Discurso durante a 150ª Sessão Deliberativa Ordinária, no Senado Federal

Em fase de revisão e indexação
Autor
Chico Rodrigues (PSB - Partido Socialista Brasileiro/RR)
Nome completo: Francisco de Assis Rodrigues
Casa
Senado Federal
Tipo
Discurso

    O SR. CHICO RODRIGUES (Bloco Parlamentar da Resistência Democrática/PSB - RR. Para discursar.) – Sr. Presidente Marcos Cesar Pontes, Sras. e Srs. Senadores, todos os brasileiros e brasileiras que nos assistem neste momento, o nosso pronunciamento hoje vai na direção de fazer um alerta, e um alerta de alcance profundo na sociedade brasileira.

    Minha gente, nada mais causa a todos nós a tristeza do que presenciar a dor e o sofrimento de crianças e adolescentes, sobretudo quando arbitrariamente apartados de seu pai ou de sua mãe. Sabemos da importância dos vínculos familiares para a formação e para a saúde mental dos jovens. Fatos traumáticos ocorridos na infância ou na adolescência podem trazer sérias consequências para o resto de suas vidas. De acordo com os especialistas no assunto, a falta de convívio com os pais pode gerar diversos tipos de transtornos mentais e emocionais como ansiedade, depressão, baixa autoestima, dificuldades de relacionamento e baixo rendimento escolar.

    É exatamente por isso que eu gostaria de pedir a atenção de todas e de todos que me ouvem, tanto aqui no Plenário quanto pelos sistemas da Rádio e da TV Senado, para um fato gravíssimo que vem ocorrendo em nosso país e que não tem recebido a devida atenção nem da grande mídia, nem muito menos das autoridades constituídas. Refiro-me, Sr. Presidente, ao verdadeiro drama que estão enfrentando os órfãos de pais vivos, filhos e filhas de investigados e condenados pelos atos de 8 de janeiro de 2023.

    Essas crianças apresentam diversos problemas de saúde devido ao repentino afastamento da convivência com os pais, motivado tanto por condenações, cujas penas chegam a 17 anos de prisão, quanto por seu refúgio em outros países. Os jovens de diversas famílias envolvidas no 8 de janeiro têm adoecido com frequência. De acordo com a Psicanalista Clínica Luciane Lobert, da Associação dos Familiares e Vítimas do 08 de Janeiro, há casos de ansiedade extrema, terror noturno, distúrbios de sono e baixa imunidade vital.

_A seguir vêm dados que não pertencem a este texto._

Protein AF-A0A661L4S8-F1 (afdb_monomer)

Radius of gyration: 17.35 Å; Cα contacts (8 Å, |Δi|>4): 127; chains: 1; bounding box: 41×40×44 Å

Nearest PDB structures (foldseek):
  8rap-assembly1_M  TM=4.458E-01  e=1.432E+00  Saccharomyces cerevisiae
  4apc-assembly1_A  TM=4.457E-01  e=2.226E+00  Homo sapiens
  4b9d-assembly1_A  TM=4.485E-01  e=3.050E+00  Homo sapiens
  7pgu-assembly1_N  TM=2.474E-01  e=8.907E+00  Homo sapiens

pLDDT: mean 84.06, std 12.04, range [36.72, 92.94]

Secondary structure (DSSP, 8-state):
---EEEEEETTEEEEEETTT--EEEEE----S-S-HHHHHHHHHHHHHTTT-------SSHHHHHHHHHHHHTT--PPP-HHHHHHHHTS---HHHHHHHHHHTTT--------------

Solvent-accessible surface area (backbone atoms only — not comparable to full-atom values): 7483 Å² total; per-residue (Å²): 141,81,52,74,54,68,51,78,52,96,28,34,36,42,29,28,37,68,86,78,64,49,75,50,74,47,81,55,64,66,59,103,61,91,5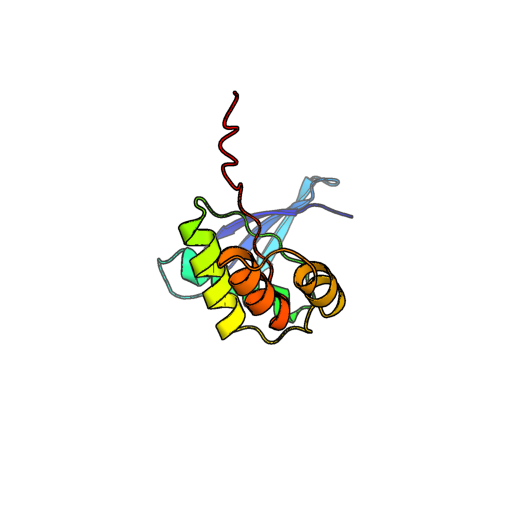1,65,68,59,42,49,52,51,36,52,54,54,44,47,74,68,78,47,90,82,87,85,89,64,98,43,67,68,57,44,54,54,50,51,54,57,43,45,78,74,42,86,41,72,54,43,60,68,62,44,55,64,53,66,77,48,82,93,41,76,66,54,55,54,42,46,60,25,23,56,24,51,36,83,84,87,69,91,73,83,76,78,78,81,73,129

Mean predicted aligned error: 7.71 Å

Foldseek 3Di:
DWDWAFDQDQQKTWTATPPPRDIDIDGADGDPDPDPLVVVLRRVQVCVVVVDDDDDDDPDPVSQLVSLVVNLVPAQDAAPVVVLVVLVPDDDDPQSVSQNSSSNRVTGGDDDDPPPPPDD

Sequence (120 aa):
MELYEGVLYKGIFHYKTYNTYEKRQESLVSVDTADLSKLLLANVIHLANQDEQILVFLPSKRETMVFAKRLTEKLTLPEATDAIRELSILEDTSLKNGLIQCLRSGVAFIMRTCQERNGM

Structure (mmCIF, N/CA/C/O backbone):
data_AF-A0A661L4S8-F1
#
_entry.id   AF-A0A661L4S8-F1
#
loop_
_atom_site.group_PDB
_atom_site.id
_atom_site.type_symbol
_atom_site.label_atom_id
_atom_site.label_alt_id
_atom_site.label_comp_id
_atom_site.label_asym_id
_atom_site.label_entity_id
_atom_site.label_seq_id
_atom_site.pdbx_PDB_ins_code
_atom_site.Cartn_x
_atom_site.Cartn_y
_atom_site.Cartn_z
_atom_site.occupancy
_atom_site.B_iso_or_equiv
_atom_site.auth_seq_id
_atom_site.auth_comp_id
_atom_site.auth_asym_id
_atom_site.auth_atom_id
_atom_site.pdbx_PDB_model_num
ATOM 1 N N . MET A 1 1 ? -22.365 2.755 -4.070 1.00 62.34 1 MET A N 1
ATOM 2 C CA . MET A 1 1 ? -21.075 2.822 -3.355 1.00 62.34 1 MET A CA 1
ATOM 3 C C . MET A 1 1 ? -21.277 3.653 -2.106 1.00 62.34 1 MET A C 1
ATOM 5 O O . MET A 1 1 ? -21.972 4.662 -2.174 1.00 62.34 1 MET A O 1
ATOM 9 N N . GLU A 1 2 ? -20.718 3.215 -0.987 1.00 71.88 2 GLU A N 1
ATOM 10 C CA . GLU A 1 2 ? -20.775 3.922 0.291 1.00 71.88 2 GLU A CA 1
ATOM 11 C C . GLU A 1 2 ? -19.344 4.248 0.722 1.00 71.88 2 GLU A C 1
ATOM 13 O O . GLU A 1 2 ? -18.460 3.404 0.604 1.00 71.88 2 GLU A O 1
ATOM 18 N N . LEU A 1 3 ? -19.107 5.495 1.133 1.00 76.75 3 LEU A N 1
ATOM 19 C CA . LEU A 1 3 ? -17.810 5.944 1.629 1.00 76.75 3 LEU A CA 1
ATOM 20 C C . LEU A 1 3 ? -17.820 5.864 3.155 1.00 76.75 3 LEU A C 1
ATOM 22 O O . LEU A 1 3 ? -18.720 6.412 3.793 1.00 76.75 3 LEU A O 1
ATOM 26 N N . TYR A 1 4 ? -16.809 5.218 3.725 1.00 82.56 4 TYR A N 1
ATOM 27 C CA . TYR A 1 4 ? -16.611 5.136 5.167 1.00 82.56 4 TYR A CA 1
ATOM 28 C C . TYR A 1 4 ? -15.483 6.084 5.579 1.00 82.56 4 TYR A C 1
ATOM 30 O O . TYR A 1 4 ? -14.355 5.965 5.106 1.00 82.56 4 TYR A O 1
ATOM 38 N N . GLU A 1 5 ? -15.788 7.046 6.448 1.00 84.88 5 GLU A N 1
ATOM 39 C CA . GLU A 1 5 ? -14.813 8.006 6.974 1.00 84.88 5 GLU A CA 1
ATOM 40 C C . GLU A 1 5 ? -14.555 7.697 8.449 1.00 84.88 5 GLU A C 1
ATOM 42 O O . GLU A 1 5 ? -15.489 7.720 9.253 1.00 84.88 5 GLU A O 1
ATOM 47 N N . GLY A 1 6 ? -13.307 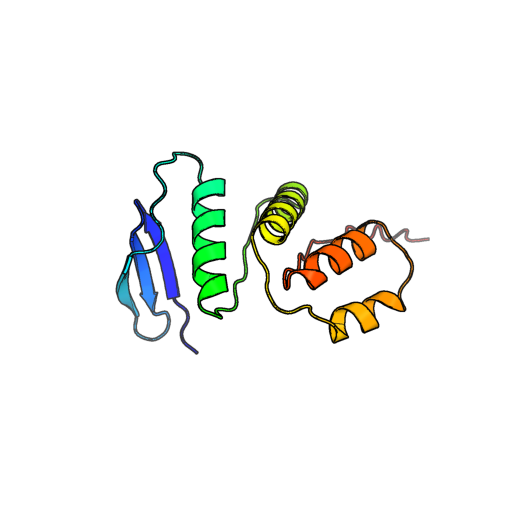7.409 8.824 1.00 86.31 6 GLY A N 1
ATOM 48 C CA . GLY A 1 6 ? -13.011 6.934 10.170 1.00 86.31 6 GLY A CA 1
ATOM 49 C C . GLY A 1 6 ? -11.566 7.060 10.629 1.00 86.31 6 GLY A C 1
ATOM 50 O O . GLY A 1 6 ? -10.684 7.501 9.894 1.00 86.31 6 GLY A O 1
ATOM 51 N N . VAL A 1 7 ? -11.341 6.652 11.878 1.00 85.62 7 VAL A N 1
ATOM 52 C CA . VAL A 1 7 ? -10.042 6.637 12.558 1.00 85.62 7 VAL A CA 1
ATOM 53 C C . VAL A 1 7 ? -9.786 5.245 13.126 1.00 85.62 7 VAL A C 1
ATOM 55 O O . VAL A 1 7 ? -10.619 4.686 13.839 1.00 85.62 7 VAL A O 1
ATOM 58 N N . LEU A 1 8 ? -8.606 4.694 12.842 1.00 83.69 8 LEU A N 1
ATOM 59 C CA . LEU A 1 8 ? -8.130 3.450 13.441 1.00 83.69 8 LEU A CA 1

Essas crianças e esses adolescentes vivem gripados, os que têm bronquite ficam atacados constantemente e estão mais suscetíveis a desenvolver outras doenças, devido ao sistema emocional comprometido.

    Trago aqui um exemplo publicado no jornal Gazeta do Povo do dia 17 de outubro. Certa paciente, de 15 anos, filha de uma condenada do 8 de janeiro exilada no exterior, está com síndrome de pânico e teve uma crise ao retornar ao Brasil, após visitar a mãe. Ela simplesmente não suportou o fato de voltar. De acordo com a psicanalista que a atendeu, essa garota desenvolveu um sentimento comparável ao de um órfão que é obrigado a viver sem a presença materna, com medo permanente. É um trauma que vai ficar para sempre em sua vida. Assim como esse, existem diversos outros exemplos.

    É preciso lembrar que a própria lei penal ampara as mães suspeitas de crimes, possibilitando que aguardem os processos em casa com seus filhos. E aqui faço referência ao art. 318-A do Código Penal, que estabelece a substituição da prisão preventiva por domiciliar para mães ou responsáveis por crianças de até 12 anos.

    O próprio STF inclusive concedeu habeas corpus coletivo – o Habeas Corpus 143.641-SP, São Paulo –, em 2018, para favorecer todas as mulheres presas que se encontravam nessa situação. Na ocasião, o argumento apresentado no voto do Ministro Relator Ricardo Lewandowski foi de que as crianças, abro aspas: "sofrem injustamente as consequências da prisão, em flagrante contrariedade ao art. 227 da Constituição", fecho aspas, e que os cuidados com a mulher presa deveriam ser direcionados não só a ela, mas igualmente aos seus filhos.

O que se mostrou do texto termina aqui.